What the exercise asks — Within the records below, reproduce without change the lines from the line that has "ATOM 21 N N" through the line that has "ATOM 46 C CA", and only those.

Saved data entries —
::::

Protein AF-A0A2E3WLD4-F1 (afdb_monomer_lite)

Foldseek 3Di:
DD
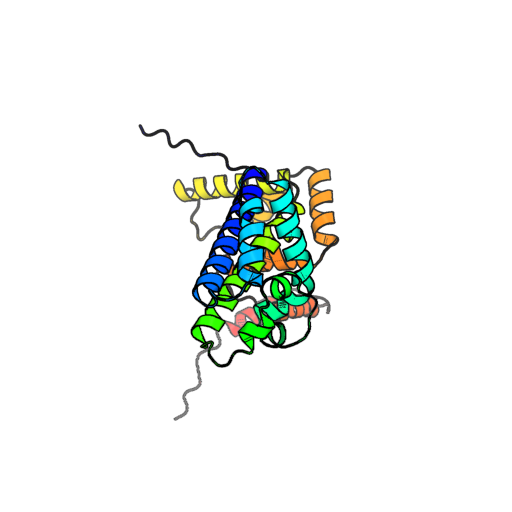PPPPPLQFLVNVLVVLLLVLLVLVLVLLVVLCVVCVPDPLSVVVNVVSVVCNPPVNVVSSVVVLQLQQVLCVVCLVVLVVVPCCVLQPDGRRVVCVSSVSNVVSPDPVDDVVNVVVNSVSSNSSNLSSCVNPVASVQQPRLLVSLLVVLVVVVVVCCVVVVDPPVRDDPVVSVVSSVVSDDPVNVVSNVCSCVVDVVSVVSVVVVVCVVPVNPDDPVVVVVVVVVVPDDDDPPVVVVVVVVVVPPPDDDDDD

Sequence (254 aa):
MATIASAETTSADIKTQTLDAFISMLDQFLTACGEVWPEDAKLTTFRVAFGLIKNPMARSAQEELITDYYNSLRPYFKRCSERDVTLFTEENDISFLKEVDMRSKWLDNTVDDETRDVIWEYVLELNKLSQMCVGLFSRIPSATLDRIQQTAVTLAGKISSGELAAGDLDLSSIGQSVVDGLSEEEIASFTENLLSDPSALASLASGMADTSGLNIDPIMMAQAMAAGQGGGGTGDAIALAMQMIQGQGGPTNN

Radius of gyration: 23.39 Å; chains: 1; bounding box: 54×77×61 Å

pLDDT: mean 73.7, std 21.04, range [29.66, 96.81]

Structure (mmCIF, N/CA/C/O backbone):
data_AF-A0A2E3WLD4-F1
#
_entry.id   AF-A0A2E3WLD4-F1
#
loop_
_atom_site.group_PDB
_atom_site.id
_atom_site.type_symbol
_atom_site.label_atom_id
_atom_site.label_alt_id
_atom_site.label_comp_id
_atom_site.label_asym_id
_atom_site.label_entity_id
_atom_site.label_seq_id
_atom_site.pdbx_PDB_ins_code
_atom_site.Cartn_x
_atom_site.Cartn_y
_atom_site.Cartn_z
_atom_site.occupancy
_atom_site.B_iso_or_equiv
_atom_site.auth_seq_id
_atom_site.auth_comp_id
_atom_site.auth_asym_id
_atom_site.auth_atom_id
_atom_site.pdbx_PDB_model_num
ATOM 1 N N . MET A 1 1 ? 10.318 2.571 40.405 1.00 32.28 1 MET A N 1
ATOM 2 C CA . MET A 1 1 ? 8.969 2.878 39.890 1.00 32.28 1 MET A CA 1
ATOM 3 C C . MET A 1 1 ? 9.140 3.474 38.507 1.00 32.28 1 MET A C 1
ATOM 5 O O . MET A 1 1 ? 9.510 4.634 38.407 1.00 32.28 1 MET A O 1
ATOM 9 N N . ALA A 1 2 ? 9.001 2.657 37.464 1.00 29.66 2 ALA A N 1
ATOM 10 C CA . ALA A 1 2 ? 9.000 3.134 36.087 1.00 29.66 2 ALA A CA 1
ATOM 11 C C . ALA A 1 2 ? 7.541 3.367 35.690 1.00 29.66 2 ALA A C 1
ATOM 13 O O . ALA A 1 2 ? 6.757 2.423 35.631 1.00 29.66 2 ALA A O 1
ATOM 14 N N . THR A 1 3 ? 7.174 4.629 35.499 1.00 30.59 3 THR A N 1
ATOM 15 C CA . THR A 1 3 ? 5.901 5.021 34.899 1.00 30.59 3 THR A CA 1
ATOM 16 C C . THR A 1 3 ? 5.952 4.612 33.433 1.00 30.59 3 THR A C 1
ATOM 18 O O . THR A 1 3 ? 6.589 5.285 32.627 1.00 30.59 3 THR A O 1
ATOM 21 N N . ILE A 1 4 ? 5.329 3.486 33.091 1.00 36.78 4 ILE A N 1
ATOM 22 C CA . ILE A 1 4 ? 5.043 3.156 31.697 1.00 36.78 4 ILE A CA 1
ATOM 23 C C . ILE A 1 4 ? 3.840 4.020 31.326 1.00 36.78 4 ILE A C 1
ATOM 25 O O . ILE A 1 4 ? 2.700 3.690 31.650 1.00 36.78 4 ILE A O 1
ATOM 29 N N . ALA A 1 5 ? 4.108 5.182 30.733 1.00 34.19 5 ALA A N 1
ATOM 30 C CA . ALA A 1 5 ? 3.085 5.940 30.034 1.00 34.19 5 ALA A CA 1
ATOM 31 C C . ALA A 1 5 ? 2.601 5.057 28.878 1.00 34.19 5 ALA A C 1
ATOM 33 O O . ALA A 1 5 ? 3.296 4.900 27.877 1.00 34.19 5 ALA A O 1
ATOM 34 N N . SER A 1 6 ? 1.456 4.401 29.062 1.00 39.12 6 SER A N 1
ATOM 35 C CA . SER A 1 6 ? 0.775 3.711 27.972 1.00 39.12 6 SER A CA 1
ATOM 36 C C . SER A 1 6 ? 0.265 4.801 27.041 1.00 39.12 6 SER A C 1
ATOM 38 O O . SER A 1 6 ? -0.643 5.542 27.407 1.00 39.12 6 SER A O 1
ATOM 40 N N . ALA A 1 7 ? 0.924 4.974 25.897 1.00 42.12 7 ALA A N 1
ATOM 41 C CA . ALA A 1 7 ? 0.463 5.888 24.868 1.00 42.12 7 ALA A CA 1
ATOM 42 C C . ALA A 1 7 ? -0.887 5.372 24.355 1.00 42.12 7 ALA A C 1
ATOM 44 O O . ALA A 1 7 ? -0.954 4.323 23.713 1.00 42.12 7 ALA A O 1
ATOM 45 N N . GLU A 1 8 ? -1.962 6.085 24.682 1.00 47.34 8 GLU A N 1
ATOM 46 C CA . GLU A 1 8 ? -3.266 5.915 24.049 1.00 47.34 8 GLU A CA 1
ATOM 47 C C . GLU A 1 8 ? -3.093 6.264 22.565 1.00 47.34 8 GLU A C 1
ATOM 49 O O . GLU A 1 8 ? -3.107 7.426 22.180 1.00 47.34 8 GLU A O 1
ATOM 54 N N . THR A 1 9 ? -2.815 5.256 21.736 1.00 55.25 9 THR A N 1
ATOM 55 C CA . THR A 1 9 ? -2.867 5.405 20.275 1.00 55.25 9 THR A CA 1
ATOM 56 C C . THR A 1 9 ? -4.336 5.634 19.911 1.00 55.25 9 THR A C 1
ATOM 58 O O . THR A 1 9 ? -5.200 4.993 20.495 1.00 55.25 9 THR A O 1
ATOM 61 N N . THR A 1 10 ? -4.661 6.567 19.032 1.00 63.38 10 THR A N 1
ATOM 62 C CA . THR A 1 10 ? -6.045 6.802 18.583 1.00 63.38 10 THR A CA 1
ATOM 63 C C . THR A 1 10 ? -6.272 6.205 17.193 1.00 63.38 10 THR A C 1
ATOM 65 O O . THR A 1 10 ? -5.325 5.898 16.467 1.00 63.38 10 THR A O 1
ATOM 68 N N . SER A 1 11 ? -7.525 6.070 16.764 1.00 61.28 11 SER A N 1
ATOM 69 C CA . SER A 1 11 ? -7.889 5.678 15.396 1.00 61.28 11 SER A CA 1
ATOM 70 C C . SER A 1 11 ? -7.214 6.553 14.329 1.00 61.28 11 SER A C 1
ATOM 72 O O . SER A 1 11 ? -6.713 6.044 13.319 1.00 61.28 11 SER A O 1
ATOM 74 N N . ALA A 1 12 ? -7.146 7.867 14.576 1.00 65.75 12 ALA A N 1
ATOM 75 C CA . ALA A 1 12 ? -6.444 8.810 13.712 1.00 65.75 12 ALA A CA 1
ATOM 76 C C . ALA A 1 12 ? -4.941 8.492 13.630 1.00 65.75 12 ALA A C 1
ATOM 78 O O . ALA A 1 12 ? -4.346 8.607 12.554 1.00 65.75 12 ALA A O 1
ATOM 79 N N . ASP A 1 13 ? -4.346 8.012 14.725 1.00 75.19 13 ASP A N 1
ATOM 80 C CA . ASP A 1 13 ? -2.948 7.585 14.756 1.00 75.19 13 ASP A CA 1
ATOM 81 C C . ASP A 1 13 ? -2.733 6.281 13.980 1.00 75.19 13 ASP A C 1
ATOM 83 O O . ASP A 1 13 ? -1.750 6.180 13.254 1.00 75.19 13 ASP A O 1
ATOM 87 N N . ILE A 1 14 ? -3.654 5.310 14.043 1.00 78.31 14 ILE A N 1
ATOM 88 C CA . ILE A 1 14 ? -3.539 4.041 13.291 1.00 78.31 14 ILE A CA 1
ATOM 89 C C . ILE A 1 14 ? -3.611 4.287 11.782 1.00 78.31 14 ILE A C 1
ATOM 91 O O . ILE A 1 14 ? -2.779 3.773 11.025 1.00 78.31 14 ILE A O 1
ATOM 95 N N . LYS A 1 15 ? -4.575 5.100 11.329 1.00 83.00 15 LYS A N 1
ATOM 96 C CA . LYS A 1 15 ? -4.655 5.497 9.916 1.00 83.00 15 LYS A CA 1
ATOM 97 C C . LYS A 1 15 ? -3.373 6.215 9.496 1.00 83.00 15 LYS A C 1
ATOM 99 O O . LYS A 1 15 ? -2.827 5.930 8.431 1.00 83.00 15 LYS A O 1
ATOM 104 N N . THR A 1 16 ? -2.870 7.102 10.355 1.00 87.19 16 THR A N 1
ATOM 105 C CA . THR A 1 16 ? -1.653 7.867 10.083 1.00 87.19 16 THR A CA 1
ATOM 106 C C . THR A 1 16 ? -0.426 6.968 9.958 1.00 87.19 16 THR A C 1
ATOM 108 O O . THR A 1 16 ? 0.275 7.059 8.952 1.00 87.19 16 THR A O 1
ATOM 111 N N . GLN A 1 17 ? -0.234 6.048 10.905 1.00 87.19 17 GLN A N 1
ATOM 112 C CA . GLN A 1 17 ? 0.846 5.058 10.911 1.00 87.19 17 GLN A CA 1
ATOM 113 C C . GLN A 1 17 ? 0.785 4.125 9.700 1.00 87.19 17 GLN A C 1
ATOM 115 O O . GLN A 1 17 ? 1.816 3.800 9.120 1.00 87.19 17 GLN A O 1
ATOM 120 N N . THR A 1 18 ? -0.415 3.708 9.291 1.00 88.12 18 THR A N 1
ATOM 121 C CA . THR A 1 18 ? -0.591 2.830 8.123 1.00 88.12 18 THR A CA 1
ATOM 122 C C . THR A 1 18 ? -0.224 3.551 6.830 1.00 88.12 18 THR A C 1
ATOM 124 O O . THR A 1 18 ? 0.438 2.975 5.969 1.00 88.12 18 THR A O 1
ATOM 127 N N . LEU A 1 19 ? -0.602 4.826 6.701 1.00 92.00 19 LEU A N 1
ATOM 128 C CA . LEU A 1 19 ? -0.176 5.652 5.575 1.00 92.00 19 LEU A CA 1
ATOM 129 C C . LEU A 1 19 ? 1.345 5.879 5.597 1.00 92.00 19 LEU A C 1
ATOM 131 O O . LEU A 1 19 ? 1.989 5.737 4.563 1.00 92.00 19 LEU A O 1
ATOM 135 N N . ASP A 1 20 ? 1.950 6.129 6.758 1.00 92.00 20 ASP A N 1
ATOM 136 C CA . ASP A 1 20 ? 3.412 6.256 6.867 1.00 92.00 20 ASP A CA 1
ATOM 137 C C . ASP A 1 20 ? 4.129 4.955 6.474 1.00 92.00 20 ASP A C 1
ATOM 139 O O . ASP A 1 20 ? 5.125 4.984 5.746 1.00 92.00 20 ASP A O 1
ATOM 143 N N . ALA A 1 21 ? 3.592 3.804 6.890 1.00 93.62 21 ALA A N 1
ATOM 144 C CA . ALA A 1 21 ? 4.088 2.490 6.496 1.00 93.62 21 ALA A CA 1
ATOM 145 C C . ALA A 1 21 ? 3.974 2.272 4.980 1.00 93.62 21 ALA A C 1
ATOM 147 O O . ALA A 1 21 ? 4.931 1.804 4.365 1.00 93.62 21 ALA A O 1
ATOM 148 N N . PHE A 1 22 ? 2.857 2.669 4.361 1.00 96.00 22 PHE A N 1
ATOM 149 C CA . PHE A 1 22 ? 2.684 2.612 2.907 1.00 96.00 22 PHE A CA 1
ATOM 150 C C . PHE A 1 22 ? 3.716 3.475 2.173 1.00 96.00 22 PHE A C 1
ATOM 152 O O . PHE A 1 22 ? 4.377 2.992 1.255 1.00 96.00 22 PHE A O 1
ATOM 159 N N . ILE A 1 23 ? 3.902 4.731 2.594 1.00 96.81 23 ILE A N 1
ATOM 160 C CA . ILE A 1 23 ? 4.880 5.646 1.986 1.00 96.81 23 ILE A CA 1
ATOM 161 C C . ILE A 1 23 ? 6.305 5.099 2.137 1.00 96.81 23 ILE A C 1
ATOM 163 O O . ILE A 1 23 ? 7.079 5.133 1.182 1.00 96.81 23 ILE A O 1
ATOM 167 N N . SER A 1 24 ? 6.645 4.547 3.304 1.00 95.75 24 SER A N 1
ATOM 168 C CA . SER A 1 24 ? 7.942 3.903 3.539 1.00 95.75 24 SER A CA 1
ATOM 169 C C . SER A 1 24 ? 8.148 2.672 2.650 1.00 95.75 24 SER A C 1
ATOM 171 O O . SER A 1 24 ? 9.199 2.535 2.024 1.00 95.75 24 SER A O 1
ATOM 173 N N . MET A 1 25 ? 7.142 1.800 2.541 1.00 95.81 25 MET A N 1
ATOM 174 C CA . MET A 1 25 ? 7.198 0.601 1.699 1.00 95.81 25 MET A CA 1
ATOM 175 C C . MET A 1 25 ? 7.358 0.961 0.218 1.00 95.81 25 MET A C 1
ATOM 177 O O . MET A 1 25 ? 8.144 0.342 -0.498 1.00 95.81 25 MET A O 1
ATOM 181 N N . LEU A 1 26 ? 6.672 2.012 -0.235 1.00 95.88 26 LEU A N 1
ATOM 182 C CA . LEU A 1 26 ? 6.799 2.508 -1.599 1.00 95.88 26 LEU A CA 1
ATOM 183 C C . LEU A 1 26 ? 8.193 3.101 -1.863 1.00 95.88 26 LEU A C 1
ATOM 185 O O . LEU A 1 26 ? 8.772 2.843 -2.915 1.00 95.88 26 LEU A O 1
ATOM 189 N N . ASP A 1 27 ? 8.778 3.835 -0.910 1.00 95.94 27 ASP A N 1
ATOM 190 C CA . ASP A 1 27 ? 10.156 4.343 -1.029 1.00 95.94 27 ASP A CA 1
ATOM 191 C C . ASP A 1 27 ? 11.179 3.206 -1.156 1.00 95.94 27 ASP A C 1
ATOM 193 O O . ASP A 1 27 ? 12.103 3.285 -1.972 1.00 95.94 27 ASP A O 1
ATOM 197 N N . GLN A 1 28 ? 10.995 2.136 -0.376 1.00 95.25 28 GLN A N 1
ATOM 198 C CA . GLN A 1 28 ? 11.833 0.937 -0.431 1.00 95.25 28 GLN A CA 1
ATOM 199 C C . GLN A 1 28 ? 11.709 0.241 -1.784 1.00 95.25 28 GLN A C 1
ATOM 201 O O . GLN A 1 28 ? 12.726 -0.003 -2.429 1.00 95.25 28 GLN A O 1
ATOM 206 N N . PHE A 1 29 ? 10.481 0.014 -2.257 1.00 95.62 29 PHE A N 1
ATOM 207 C CA . PHE A 1 29 ? 10.227 -0.573 -3.570 1.00 95.62 29 PHE A CA 1
ATOM 208 C C . PHE A 1 29 ? 10.890 0.230 -4.698 1.00 95.62 29 PHE A C 1
ATOM 210 O O . PHE A 1 29 ? 11.602 -0.326 -5.536 1.00 95.62 29 PHE A O 1
ATOM 217 N N . LEU A 1 30 ? 10.698 1.553 -4.713 1.00 94.81 30 LEU A N 1
ATOM 218 C CA . LEU A 1 30 ? 11.279 2.417 -5.741 1.00 94.81 30 LEU A CA 1
ATOM 219 C C . LEU A 1 30 ? 12.804 2.486 -5.655 1.00 94.81 30 LEU A C 1
ATOM 221 O O . LEU A 1 30 ? 13.474 2.637 -6.678 1.00 94.81 30 LEU A O 1
ATOM 225 N N . THR A 1 31 ? 13.361 2.390 -4.449 1.00 93.94 31 THR A N 1
ATOM 226 C CA . THR A 1 31 ? 14.810 2.334 -4.246 1.00 93.94 31 THR A CA 1
ATOM 227 C C . THR A 1 31 ? 15.385 1.024 -4.760 1.00 93.94 31 THR A C 1
ATOM 229 O O . THR A 1 31 ? 16.307 1.088 -5.567 1.00 93.94 31 THR A O 1
ATOM 232 N N . ALA A 1 32 ? 14.784 -0.117 -4.414 1.00 93.50 32 ALA A N 1
ATOM 233 C CA . ALA A 1 32 ? 15.176 -1.427 -4.929 1.00 93.50 32 ALA A CA 1
ATOM 234 C C . ALA A 1 32 ? 15.101 -1.471 -6.464 1.00 93.50 32 ALA A C 1
ATOM 236 O O . ALA A 1 32 ? 16.069 -1.839 -7.125 1.00 93.50 32 ALA A O 1
ATOM 237 N N . CYS A 1 33 ? 14.008 -0.977 -7.058 1.00 91.94 33 CYS A N 1
ATOM 238 C CA . CYS A 1 33 ? 13.912 -0.853 -8.514 1.00 91.94 33 CYS A CA 1
ATOM 239 C C . CYS A 1 33 ? 15.040 0.022 -9.086 1.00 91.94 33 CYS A C 1
ATOM 241 O O . CYS A 1 33 ? 15.595 -0.283 -10.134 1.00 91.94 33 CYS A O 1
ATOM 243 N N . GLY A 1 34 ? 15.388 1.123 -8.417 1.00 91.31 34 GLY A N 1
ATOM 244 C CA . GLY A 1 34 ? 16.438 2.028 -8.883 1.00 91.31 34 GLY A CA 1
ATOM 245 C C . GLY A 1 34 ? 17.854 1.465 -8.758 1.00 91.31 34 GLY A C 1
ATOM 246 O O . GLY A 1 34 ? 18.756 1.974 -9.416 1.00 91.31 34 GLY A O 1
ATOM 247 N N . GLU A 1 35 ? 18.057 0.449 -7.920 1.00 91.50 35 GLU A N 1
ATOM 248 C CA . GLU A 1 35 ? 19.314 -0.299 -7.823 1.00 91.50 35 GLU A CA 1
ATOM 249 C C . GLU A 1 35 ? 19.434 -1.344 -8.938 1.00 91.50 35 GLU A C 1
ATOM 251 O O . GLU A 1 35 ? 20.525 -1.531 -9.473 1.00 91.50 35 GLU A O 1
ATOM 256 N N . VAL A 1 36 ? 18.317 -1.974 -9.322 1.00 92.00 36 VAL A N 1
ATOM 257 C CA . VAL A 1 36 ? 18.265 -2.966 -10.411 1.00 92.00 36 VAL A CA 1
ATOM 258 C C . VAL A 1 36 ? 18.305 -2.301 -11.793 1.00 92.00 36 VAL A C 1
ATOM 260 O O . VAL A 1 36 ? 18.997 -2.791 -12.680 1.00 92.00 36 VAL A O 1
ATOM 263 N N . TRP A 1 37 ? 17.616 -1.167 -11.970 1.00 93.44 37 TRP A N 1
ATOM 264 C CA . TRP A 1 37 ? 17.538 -0.418 -13.237 1.00 93.44 37 TRP A CA 1
ATOM 265 C C . TRP A 1 37 ? 18.001 1.042 -13.077 1.00 93.44 37 TRP A C 1
ATOM 267 O O . TRP A 1 37 ? 17.192 1.972 -13.200 1.00 93.44 37 TRP A O 1
ATOM 277 N N . PRO A 1 38 ? 19.290 1.286 -12.782 1.00 91.19 38 PRO A N 1
ATOM 278 C CA . PRO A 1 38 ? 19.819 2.632 -12.548 1.00 91.19 38 PRO A CA 1
ATOM 279 C C . PRO A 1 38 ? 19.771 3.544 -13.785 1.00 91.19 38 PRO A C 1
ATOM 281 O O . PRO A 1 38 ? 19.786 4.769 -13.652 1.00 91.19 38 PRO A O 1
ATOM 284 N N . GLU A 1 39 ? 19.721 2.977 -14.989 1.00 92.12 39 GLU A N 1
ATOM 285 C CA . GLU A 1 39 ? 19.650 3.697 -16.262 1.00 92.12 39 GLU A CA 1
ATOM 286 C C . GLU A 1 39 ? 18.237 4.164 -16.645 1.00 92.12 39 GLU A C 1
ATOM 288 O O . GLU A 1 39 ? 18.086 4.939 -17.595 1.00 92.12 39 GLU A O 1
ATOM 293 N N . ASP A 1 40 ? 17.197 3.728 -15.927 1.00 92.38 40 ASP A N 1
ATOM 294 C CA . ASP A 1 40 ? 15.822 4.089 -16.261 1.00 92.38 40 ASP A CA 1
ATOM 295 C C . ASP A 1 40 ? 15.486 5.536 -15.854 1.00 92.38 40 ASP A C 1
ATOM 297 O O . ASP A 1 40 ? 15.273 5.884 -14.683 1.00 92.38 40 ASP A O 1
ATOM 301 N N . ALA A 1 41 ? 15.368 6.393 -16.869 1.00 90.25 41 ALA A N 1
ATOM 302 C CA . ALA A 1 41 ? 14.999 7.794 -16.719 1.00 90.25 41 ALA A CA 1
ATOM 303 C C . ALA A 1 41 ? 13.569 8.004 -16.186 1.00 90.25 41 ALA A C 1
ATOM 305 O O . ALA A 1 41 ? 13.339 8.971 -15.449 1.00 90.25 41 ALA A O 1
ATOM 306 N N . LYS A 1 42 ? 12.606 7.135 -16.528 1.00 88.62 42 LYS A N 1
ATOM 307 C CA . LYS A 1 42 ? 11.222 7.243 -16.030 1.00 88.62 42 LYS A CA 1
ATOM 308 C C . LYS A 1 42 ? 11.176 6.941 -14.543 1.00 88.62 42 LYS A C 1
ATOM 310 O O . LYS A 1 42 ? 10.679 7.762 -13.777 1.00 88.62 42 LYS A O 1
ATOM 315 N N . LEU A 1 43 ? 11.786 5.830 -14.128 1.00 92.06 43 LEU A N 1
ATOM 316 C CA . LEU A 1 43 ? 11.893 5.465 -12.717 1.00 92.06 43 LEU A CA 1
ATOM 317 C C . LEU A 1 43 ? 12.628 6.542 -11.912 1.00 92.06 43 LEU A C 1
ATOM 319 O O . LEU A 1 43 ? 12.179 6.925 -10.832 1.00 92.06 43 LEU A O 1
ATOM 323 N N . THR A 1 44 ? 13.718 7.087 -12.454 1.00 92.44 44 THR A N 1
ATOM 324 C CA . THR A 1 44 ? 14.444 8.199 -11.824 1.00 92.44 44 THR A CA 1
ATOM 325 C C . THR A 1 44 ? 13.549 9.431 -11.654 1.00 92.44 44 THR A C 1
ATOM 327 O O . THR A 1 44 ? 13.516 10.028 -10.578 1.00 92.44 44 THR A O 1
ATOM 330 N N . THR A 1 45 ? 12.777 9.792 -12.682 1.00 91.12 45 THR A N 1
ATOM 331 C CA . THR A 1 45 ? 11.835 10.923 -12.635 1.00 91.12 45 THR A CA 1
ATOM 332 C C . THR A 1 45 ? 10.744 10.692 -11.590 1.00 91.12 45 THR A C 1
ATOM 334 O O . THR A 1 45 ? 10.481 11.573 -10.768 1.00 91.12 45 THR A O 1
ATOM 337 N N . PHE A 1 46 ? 10.165 9.491 -11.565 1.00 91.62 46 PHE A N 1
ATOM 338 C CA . PHE A 1 46 ? 9.143 9.112 -10.596 1.00 91.62 46 PHE A CA 1
ATOM 339 C C . PHE A 1 46 ? 9.678 9.162 -9.159 1.00 91.62 46 PHE A C 1
ATOM 341 O O . PHE A 1 46 ? 9.032 9.732 -8.285 1.00 91.62 46 PHE A O 1
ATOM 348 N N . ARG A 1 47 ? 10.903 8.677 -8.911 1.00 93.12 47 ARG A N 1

::::

Exercise output —
ATOM 21 N N . ILE A 1 4 ? 5.329 3.486 33.091 1.00 36.78 4 ILE A N 1
ATOM 22 C CA . ILE A 1 4 ? 5.043 3.156 31.697 1.00 36.78 4 ILE A CA 1
ATOM 23 C C . ILE A 1 4 ? 3.840 4.020 31.326 1.00 36.78 4 ILE A C 1
ATOM 25 O O . ILE A 1 4 ? 2.700 3.690 31.650 1.00 36.78 4 ILE A O 1
ATOM 29 N N . ALA A 1 5 ? 4.108 5.182 30.733 1.00 34.19 5 ALA A N 1
ATOM 30 C CA . ALA A 1 5 ? 3.085 5.940 30.034 1.00 34.19 5 ALA A CA 1
ATOM 31 C C . ALA A 1 5 ? 2.601 5.057 28.878 1.00 34.19 5 ALA A C 1
ATOM 33 O O . ALA A 1 5 ? 3.296 4.900 27.877 1.00 34.19 5 ALA A O 1
ATOM 34 N N . SER A 1 6 ? 1.456 4.401 29.062 1.00 39.12 6 SER A N 1
ATOM 35 C CA . SER A 1 6 ? 0.775 3.711 27.972 1.00 39.12 6 SER A CA 1
ATOM 36 C C . SER A 1 6 ? 0.265 4.801 27.041 1.00 39.12 6 SER A C 1
ATOM 38 O O . SER A 1 6 ? -0.643 5.542 27.407 1.00 39.12 6 SER A O 1
ATOM 40 N N . ALA A 1 7 ? 0.924 4.974 25.897 1.00 42.12 7 ALA A N 1
ATOM 41 C CA . ALA A 1 7 ? 0.463 5.888 24.868 1.00 42.12 7 ALA A CA 1
ATOM 42 C C . ALA A 1 7 ? -0.887 5.372 24.355 1.00 42.12 7 ALA A C 1
ATOM 44 O O . ALA A 1 7 ? -0.954 4.323 23.713 1.00 42.12 7 ALA A O 1
ATOM 45 N N . GLU A 1 8 ? -1.962 6.085 24.682 1.00 47.34 8 GLU A N 1
ATOM 46 C CA . GLU A 1 8 ? -3.266 5.915 24.049 1.00 47.34 8 GLU A CA 1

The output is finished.